Please Hammer Don’t Hurt’Em (1990) by MC Hammer

This record has a 1.81/5 rating on Rate Your Music as of March 2020, one of the lowest ratings I’ve ever seen on the site, and a particularly low one for a record that sold 20 million copies. I am not about to argue that this record is good but it’s far from the worst album I’ve ever heard. I suspect that the rating suffers both from people who feel guilty about their childhood fondness for it and from people who never actually listened to it (and/or think Hammer is some how not “real” hip hop).

This music is as pop as rap gets. Listening to this record it’s hard to imagine a more commercial form of hip hop in existence though really that just speaks to my ignorance of the genre. But, to echo Ice T, at least Hammer isn’t pretending he’s something other than what he is. Would we rather he pretend he’s a gangster? Would that be better?
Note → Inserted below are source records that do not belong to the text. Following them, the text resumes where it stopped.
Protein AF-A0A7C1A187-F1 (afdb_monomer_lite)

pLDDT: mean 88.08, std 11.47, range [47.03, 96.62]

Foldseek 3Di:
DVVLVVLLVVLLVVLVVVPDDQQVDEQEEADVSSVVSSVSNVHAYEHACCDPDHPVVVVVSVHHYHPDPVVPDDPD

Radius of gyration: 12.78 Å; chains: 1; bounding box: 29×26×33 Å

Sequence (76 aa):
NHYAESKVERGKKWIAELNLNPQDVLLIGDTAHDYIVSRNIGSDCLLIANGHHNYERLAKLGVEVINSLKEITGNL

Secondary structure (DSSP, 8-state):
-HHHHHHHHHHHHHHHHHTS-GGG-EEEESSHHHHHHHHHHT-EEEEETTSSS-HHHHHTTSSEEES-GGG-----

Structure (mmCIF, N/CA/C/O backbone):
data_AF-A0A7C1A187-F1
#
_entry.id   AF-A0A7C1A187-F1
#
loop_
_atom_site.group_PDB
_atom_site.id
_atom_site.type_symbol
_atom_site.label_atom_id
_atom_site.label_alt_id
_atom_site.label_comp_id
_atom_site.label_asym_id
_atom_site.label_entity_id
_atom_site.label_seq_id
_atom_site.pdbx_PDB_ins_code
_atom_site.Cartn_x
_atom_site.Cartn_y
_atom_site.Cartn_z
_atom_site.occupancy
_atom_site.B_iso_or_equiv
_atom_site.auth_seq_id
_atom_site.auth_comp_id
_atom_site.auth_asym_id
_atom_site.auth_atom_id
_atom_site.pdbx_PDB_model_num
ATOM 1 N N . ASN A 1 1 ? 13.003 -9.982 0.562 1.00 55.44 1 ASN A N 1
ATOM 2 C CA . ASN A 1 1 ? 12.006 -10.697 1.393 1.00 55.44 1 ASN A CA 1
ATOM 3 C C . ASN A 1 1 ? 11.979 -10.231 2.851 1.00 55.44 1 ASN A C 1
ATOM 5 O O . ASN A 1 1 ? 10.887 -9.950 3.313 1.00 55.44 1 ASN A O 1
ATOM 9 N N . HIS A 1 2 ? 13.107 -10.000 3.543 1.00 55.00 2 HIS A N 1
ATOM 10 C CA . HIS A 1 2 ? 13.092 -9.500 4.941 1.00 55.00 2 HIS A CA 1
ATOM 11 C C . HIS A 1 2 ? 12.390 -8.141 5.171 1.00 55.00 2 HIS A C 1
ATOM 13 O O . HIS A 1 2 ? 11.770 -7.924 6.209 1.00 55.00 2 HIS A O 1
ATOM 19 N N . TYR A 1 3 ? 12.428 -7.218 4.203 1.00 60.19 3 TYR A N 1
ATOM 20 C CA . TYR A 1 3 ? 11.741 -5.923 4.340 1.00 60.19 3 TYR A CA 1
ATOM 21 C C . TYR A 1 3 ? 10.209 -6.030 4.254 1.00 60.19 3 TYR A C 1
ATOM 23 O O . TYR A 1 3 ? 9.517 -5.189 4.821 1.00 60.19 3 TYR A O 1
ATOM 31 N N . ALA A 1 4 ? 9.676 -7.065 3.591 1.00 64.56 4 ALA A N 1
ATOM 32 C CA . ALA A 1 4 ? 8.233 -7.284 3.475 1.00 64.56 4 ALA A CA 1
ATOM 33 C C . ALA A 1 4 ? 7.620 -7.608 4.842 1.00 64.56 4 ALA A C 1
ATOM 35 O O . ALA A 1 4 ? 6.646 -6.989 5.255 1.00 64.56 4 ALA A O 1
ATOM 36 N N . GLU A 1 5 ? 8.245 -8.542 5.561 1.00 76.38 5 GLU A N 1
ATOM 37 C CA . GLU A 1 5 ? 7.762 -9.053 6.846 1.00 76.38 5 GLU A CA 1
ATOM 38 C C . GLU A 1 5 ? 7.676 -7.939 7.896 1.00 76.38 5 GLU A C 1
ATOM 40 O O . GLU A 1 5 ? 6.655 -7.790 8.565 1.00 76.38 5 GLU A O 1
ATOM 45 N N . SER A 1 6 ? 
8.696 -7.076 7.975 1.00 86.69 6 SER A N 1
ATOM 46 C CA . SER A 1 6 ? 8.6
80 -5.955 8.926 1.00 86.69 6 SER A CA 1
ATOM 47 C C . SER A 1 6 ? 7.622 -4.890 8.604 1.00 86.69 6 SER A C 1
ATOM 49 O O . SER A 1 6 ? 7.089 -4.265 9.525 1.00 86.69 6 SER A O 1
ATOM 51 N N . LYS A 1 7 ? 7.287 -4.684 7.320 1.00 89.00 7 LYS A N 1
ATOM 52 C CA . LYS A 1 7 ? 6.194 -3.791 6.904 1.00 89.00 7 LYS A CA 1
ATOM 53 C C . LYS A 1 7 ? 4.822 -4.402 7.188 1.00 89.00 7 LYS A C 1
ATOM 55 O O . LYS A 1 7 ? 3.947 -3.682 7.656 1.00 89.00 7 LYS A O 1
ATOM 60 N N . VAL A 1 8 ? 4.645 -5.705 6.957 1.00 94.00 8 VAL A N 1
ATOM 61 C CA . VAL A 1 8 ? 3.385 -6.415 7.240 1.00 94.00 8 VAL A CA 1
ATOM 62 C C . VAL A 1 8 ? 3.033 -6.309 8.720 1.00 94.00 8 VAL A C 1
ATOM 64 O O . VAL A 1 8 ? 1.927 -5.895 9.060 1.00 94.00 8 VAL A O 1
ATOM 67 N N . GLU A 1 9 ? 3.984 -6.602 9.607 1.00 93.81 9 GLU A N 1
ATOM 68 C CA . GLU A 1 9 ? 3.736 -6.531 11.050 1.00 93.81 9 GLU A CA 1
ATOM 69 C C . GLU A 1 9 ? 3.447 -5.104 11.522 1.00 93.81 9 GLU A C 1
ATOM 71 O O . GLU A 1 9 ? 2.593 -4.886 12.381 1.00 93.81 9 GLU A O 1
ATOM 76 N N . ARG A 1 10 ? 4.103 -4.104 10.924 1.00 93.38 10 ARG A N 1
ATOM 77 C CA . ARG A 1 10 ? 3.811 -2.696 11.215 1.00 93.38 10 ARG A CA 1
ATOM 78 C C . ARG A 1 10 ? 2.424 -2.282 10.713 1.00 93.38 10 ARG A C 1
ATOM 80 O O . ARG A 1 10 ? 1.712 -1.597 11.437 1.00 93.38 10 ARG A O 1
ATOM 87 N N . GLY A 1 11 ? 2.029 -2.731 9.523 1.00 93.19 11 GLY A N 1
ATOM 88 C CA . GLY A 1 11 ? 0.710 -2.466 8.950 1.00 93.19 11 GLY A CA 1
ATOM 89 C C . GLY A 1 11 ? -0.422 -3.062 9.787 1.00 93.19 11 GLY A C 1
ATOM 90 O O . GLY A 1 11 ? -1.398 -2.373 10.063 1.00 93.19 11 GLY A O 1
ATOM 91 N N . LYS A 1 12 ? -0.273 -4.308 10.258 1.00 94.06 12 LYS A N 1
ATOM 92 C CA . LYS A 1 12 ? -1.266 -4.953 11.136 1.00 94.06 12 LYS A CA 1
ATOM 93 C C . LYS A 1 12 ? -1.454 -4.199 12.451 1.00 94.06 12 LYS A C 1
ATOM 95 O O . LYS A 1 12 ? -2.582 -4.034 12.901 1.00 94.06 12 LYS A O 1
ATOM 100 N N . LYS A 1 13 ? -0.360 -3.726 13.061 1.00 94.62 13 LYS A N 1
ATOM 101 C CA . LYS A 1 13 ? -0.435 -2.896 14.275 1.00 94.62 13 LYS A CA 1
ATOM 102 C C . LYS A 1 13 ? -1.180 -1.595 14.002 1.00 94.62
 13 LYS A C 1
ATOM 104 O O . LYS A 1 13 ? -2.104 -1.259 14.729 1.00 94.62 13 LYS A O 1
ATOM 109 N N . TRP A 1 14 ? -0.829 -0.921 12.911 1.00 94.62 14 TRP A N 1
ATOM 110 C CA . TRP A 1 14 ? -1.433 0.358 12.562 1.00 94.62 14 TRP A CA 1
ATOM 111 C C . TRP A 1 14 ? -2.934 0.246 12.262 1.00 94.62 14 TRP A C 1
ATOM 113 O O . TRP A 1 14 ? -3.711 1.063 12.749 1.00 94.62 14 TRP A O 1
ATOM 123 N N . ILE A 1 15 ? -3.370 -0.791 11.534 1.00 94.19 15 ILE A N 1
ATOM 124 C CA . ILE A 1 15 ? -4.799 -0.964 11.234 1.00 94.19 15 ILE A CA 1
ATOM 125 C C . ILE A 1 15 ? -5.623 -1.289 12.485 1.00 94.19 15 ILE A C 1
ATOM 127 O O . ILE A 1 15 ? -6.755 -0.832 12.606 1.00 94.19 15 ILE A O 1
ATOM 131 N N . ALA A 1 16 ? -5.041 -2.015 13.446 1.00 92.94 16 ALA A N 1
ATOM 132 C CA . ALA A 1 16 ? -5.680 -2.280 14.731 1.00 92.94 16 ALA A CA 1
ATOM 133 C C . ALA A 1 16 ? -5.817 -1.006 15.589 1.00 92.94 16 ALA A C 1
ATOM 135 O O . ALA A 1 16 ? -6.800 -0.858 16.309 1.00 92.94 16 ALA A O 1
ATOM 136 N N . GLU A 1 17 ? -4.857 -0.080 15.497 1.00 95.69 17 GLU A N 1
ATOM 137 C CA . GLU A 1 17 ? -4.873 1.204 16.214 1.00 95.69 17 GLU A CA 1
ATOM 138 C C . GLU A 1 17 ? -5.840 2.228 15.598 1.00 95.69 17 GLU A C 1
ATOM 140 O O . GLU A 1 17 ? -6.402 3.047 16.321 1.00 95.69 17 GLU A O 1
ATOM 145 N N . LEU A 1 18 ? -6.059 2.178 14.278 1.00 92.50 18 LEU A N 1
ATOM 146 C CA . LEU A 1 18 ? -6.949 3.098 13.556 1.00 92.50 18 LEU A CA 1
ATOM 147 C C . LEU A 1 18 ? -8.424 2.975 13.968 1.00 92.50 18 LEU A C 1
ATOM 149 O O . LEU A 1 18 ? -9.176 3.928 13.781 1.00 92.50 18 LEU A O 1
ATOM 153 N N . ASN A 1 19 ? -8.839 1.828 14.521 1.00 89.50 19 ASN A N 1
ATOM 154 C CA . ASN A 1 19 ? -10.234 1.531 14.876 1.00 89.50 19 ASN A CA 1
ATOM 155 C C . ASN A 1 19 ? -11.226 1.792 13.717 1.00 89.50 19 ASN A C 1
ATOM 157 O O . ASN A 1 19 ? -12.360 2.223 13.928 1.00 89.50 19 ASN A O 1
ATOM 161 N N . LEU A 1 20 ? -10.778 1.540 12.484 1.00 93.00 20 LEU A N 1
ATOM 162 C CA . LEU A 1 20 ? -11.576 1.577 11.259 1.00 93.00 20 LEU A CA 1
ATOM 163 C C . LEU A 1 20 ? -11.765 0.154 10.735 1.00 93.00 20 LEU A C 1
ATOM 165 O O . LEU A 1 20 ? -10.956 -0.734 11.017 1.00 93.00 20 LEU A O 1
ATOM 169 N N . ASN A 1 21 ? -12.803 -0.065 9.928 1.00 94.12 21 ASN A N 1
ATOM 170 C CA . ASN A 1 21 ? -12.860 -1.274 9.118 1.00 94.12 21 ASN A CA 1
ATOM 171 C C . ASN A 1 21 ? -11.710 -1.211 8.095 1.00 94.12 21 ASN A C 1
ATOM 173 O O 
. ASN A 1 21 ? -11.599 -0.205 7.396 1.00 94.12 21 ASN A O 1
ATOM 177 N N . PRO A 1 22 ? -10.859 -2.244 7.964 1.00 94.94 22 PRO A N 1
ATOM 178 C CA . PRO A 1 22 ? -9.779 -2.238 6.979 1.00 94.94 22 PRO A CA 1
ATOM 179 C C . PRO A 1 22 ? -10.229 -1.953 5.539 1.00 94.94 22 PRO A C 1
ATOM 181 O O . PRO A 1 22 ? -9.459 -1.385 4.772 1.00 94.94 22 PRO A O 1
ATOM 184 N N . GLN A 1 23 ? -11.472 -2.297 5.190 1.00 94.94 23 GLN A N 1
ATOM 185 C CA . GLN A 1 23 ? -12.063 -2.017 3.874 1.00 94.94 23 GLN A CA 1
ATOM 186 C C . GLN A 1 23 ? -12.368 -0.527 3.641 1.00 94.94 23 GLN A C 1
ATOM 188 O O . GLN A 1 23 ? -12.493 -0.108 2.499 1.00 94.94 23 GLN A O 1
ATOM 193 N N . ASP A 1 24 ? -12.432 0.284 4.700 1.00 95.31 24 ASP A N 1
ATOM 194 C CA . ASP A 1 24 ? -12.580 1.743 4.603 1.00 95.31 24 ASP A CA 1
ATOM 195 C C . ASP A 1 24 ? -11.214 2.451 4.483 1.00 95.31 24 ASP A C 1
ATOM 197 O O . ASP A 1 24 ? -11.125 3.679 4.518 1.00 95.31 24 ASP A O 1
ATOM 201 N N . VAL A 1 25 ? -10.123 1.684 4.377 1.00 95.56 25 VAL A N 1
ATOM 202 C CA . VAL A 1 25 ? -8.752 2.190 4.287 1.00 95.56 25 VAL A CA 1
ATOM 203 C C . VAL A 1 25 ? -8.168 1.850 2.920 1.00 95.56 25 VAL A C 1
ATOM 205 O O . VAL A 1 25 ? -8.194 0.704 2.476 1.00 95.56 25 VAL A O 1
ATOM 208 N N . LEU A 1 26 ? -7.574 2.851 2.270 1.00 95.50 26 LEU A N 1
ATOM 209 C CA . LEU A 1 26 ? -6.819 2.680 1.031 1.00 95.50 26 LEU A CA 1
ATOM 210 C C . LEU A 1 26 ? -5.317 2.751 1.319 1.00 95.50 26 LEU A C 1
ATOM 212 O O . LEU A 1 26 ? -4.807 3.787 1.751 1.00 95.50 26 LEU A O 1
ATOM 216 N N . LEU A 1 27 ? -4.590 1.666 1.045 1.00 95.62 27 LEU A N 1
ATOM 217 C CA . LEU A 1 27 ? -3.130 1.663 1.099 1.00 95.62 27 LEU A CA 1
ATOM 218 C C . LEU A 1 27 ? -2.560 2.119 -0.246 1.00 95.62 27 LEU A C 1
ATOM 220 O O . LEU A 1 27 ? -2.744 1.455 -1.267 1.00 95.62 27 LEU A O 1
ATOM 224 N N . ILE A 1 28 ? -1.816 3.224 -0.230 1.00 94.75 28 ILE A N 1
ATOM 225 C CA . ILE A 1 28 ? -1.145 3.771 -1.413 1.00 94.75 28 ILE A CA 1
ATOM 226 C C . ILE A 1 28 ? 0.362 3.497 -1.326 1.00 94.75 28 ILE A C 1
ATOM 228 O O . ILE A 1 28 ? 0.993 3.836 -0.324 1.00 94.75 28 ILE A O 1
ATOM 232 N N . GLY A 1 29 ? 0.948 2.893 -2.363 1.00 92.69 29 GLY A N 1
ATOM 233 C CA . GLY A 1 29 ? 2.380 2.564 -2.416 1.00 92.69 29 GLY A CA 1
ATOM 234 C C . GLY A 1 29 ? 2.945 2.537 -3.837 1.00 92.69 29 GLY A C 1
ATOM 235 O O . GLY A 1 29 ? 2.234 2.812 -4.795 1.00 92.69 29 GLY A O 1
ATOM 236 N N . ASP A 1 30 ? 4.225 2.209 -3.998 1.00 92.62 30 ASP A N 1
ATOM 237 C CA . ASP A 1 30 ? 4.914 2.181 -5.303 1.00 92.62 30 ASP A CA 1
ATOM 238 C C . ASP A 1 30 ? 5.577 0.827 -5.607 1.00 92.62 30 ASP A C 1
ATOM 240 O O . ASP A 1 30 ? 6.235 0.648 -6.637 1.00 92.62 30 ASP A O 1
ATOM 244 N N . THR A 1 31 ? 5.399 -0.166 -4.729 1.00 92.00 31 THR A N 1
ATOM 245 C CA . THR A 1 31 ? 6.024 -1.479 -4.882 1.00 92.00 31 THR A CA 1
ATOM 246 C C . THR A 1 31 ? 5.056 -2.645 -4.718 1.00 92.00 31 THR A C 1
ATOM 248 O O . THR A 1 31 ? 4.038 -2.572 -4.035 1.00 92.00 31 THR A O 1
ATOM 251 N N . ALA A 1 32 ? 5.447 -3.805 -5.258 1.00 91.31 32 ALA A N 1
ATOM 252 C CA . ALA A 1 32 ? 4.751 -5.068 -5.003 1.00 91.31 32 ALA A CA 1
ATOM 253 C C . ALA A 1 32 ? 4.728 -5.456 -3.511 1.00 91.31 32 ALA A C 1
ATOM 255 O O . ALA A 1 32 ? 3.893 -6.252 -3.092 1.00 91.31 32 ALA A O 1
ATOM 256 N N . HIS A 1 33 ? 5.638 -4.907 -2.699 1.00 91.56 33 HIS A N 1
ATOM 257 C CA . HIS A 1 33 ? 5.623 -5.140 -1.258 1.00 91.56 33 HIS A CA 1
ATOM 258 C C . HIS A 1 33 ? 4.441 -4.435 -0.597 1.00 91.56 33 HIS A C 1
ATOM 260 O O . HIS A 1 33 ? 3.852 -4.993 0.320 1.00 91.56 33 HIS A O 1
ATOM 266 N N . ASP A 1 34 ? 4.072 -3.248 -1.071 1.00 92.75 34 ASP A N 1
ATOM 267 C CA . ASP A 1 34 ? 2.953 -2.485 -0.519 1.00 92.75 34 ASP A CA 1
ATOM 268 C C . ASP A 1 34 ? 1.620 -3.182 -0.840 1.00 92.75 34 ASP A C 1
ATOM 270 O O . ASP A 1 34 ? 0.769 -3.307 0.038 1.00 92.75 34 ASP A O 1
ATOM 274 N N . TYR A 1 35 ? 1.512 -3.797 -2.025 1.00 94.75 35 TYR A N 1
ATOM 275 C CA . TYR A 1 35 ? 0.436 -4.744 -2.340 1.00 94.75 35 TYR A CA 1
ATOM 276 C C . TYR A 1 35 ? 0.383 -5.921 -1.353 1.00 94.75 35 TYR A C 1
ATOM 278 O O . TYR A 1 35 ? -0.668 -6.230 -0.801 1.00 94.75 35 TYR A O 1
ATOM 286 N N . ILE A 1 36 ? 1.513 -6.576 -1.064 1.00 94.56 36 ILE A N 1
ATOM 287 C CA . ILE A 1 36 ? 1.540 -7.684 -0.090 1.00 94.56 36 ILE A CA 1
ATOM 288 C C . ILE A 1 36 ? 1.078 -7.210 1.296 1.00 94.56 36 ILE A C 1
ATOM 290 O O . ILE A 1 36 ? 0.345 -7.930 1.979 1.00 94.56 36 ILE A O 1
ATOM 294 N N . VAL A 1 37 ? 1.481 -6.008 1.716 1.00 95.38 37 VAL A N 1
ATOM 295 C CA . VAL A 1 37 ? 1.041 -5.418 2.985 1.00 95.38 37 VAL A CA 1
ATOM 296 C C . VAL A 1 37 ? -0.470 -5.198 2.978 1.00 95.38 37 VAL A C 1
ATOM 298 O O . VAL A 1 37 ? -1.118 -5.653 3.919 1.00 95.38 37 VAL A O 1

There are some unbelievably catchy songs here, some of which I remember from my childhood, despite the fact that my family basically never listened to contemporary music. (That tells you how ubiquitous this record was, if even I know the hit songs. Hell, I know at least one that isn’t a hit and I don’t know why. Maybe I actually heard the album all the way through at some point. I was 8, so I have no idea.) Though I really do understand the backlash – and a younger versionof me would have agreed with it completely – I do also feel like it makes sense to me why this record sold so many copies. I don’t always understand that when I’m listening to really popular but not very well regarded albums. At least I hear the hooks here and I can see why something like this was approachable for white America. (Hammer is not scary. Moreover, he’s at least a little bit of a joke. That makes it really easy for people who would otherwise stay far away from rap to buy this.)

It’s well made from a technical standpoint, at least on the music side of things. I cannot speak to Hammer’s flow, except to say that I don’t find him particularly compelling. But everything around him is slick and well-executed in the sense that a slick pop record is well-executed.

It is 100% not my thing and I can’t imagine I’ll ever listen to it again. (Nor do I want to listen to anything else he’s ever made.) But this is far from the worst album I’ve ever heard. I’d say that, if you think this record is terrible, you should check out some ’80s boy band music. That will change your perspective.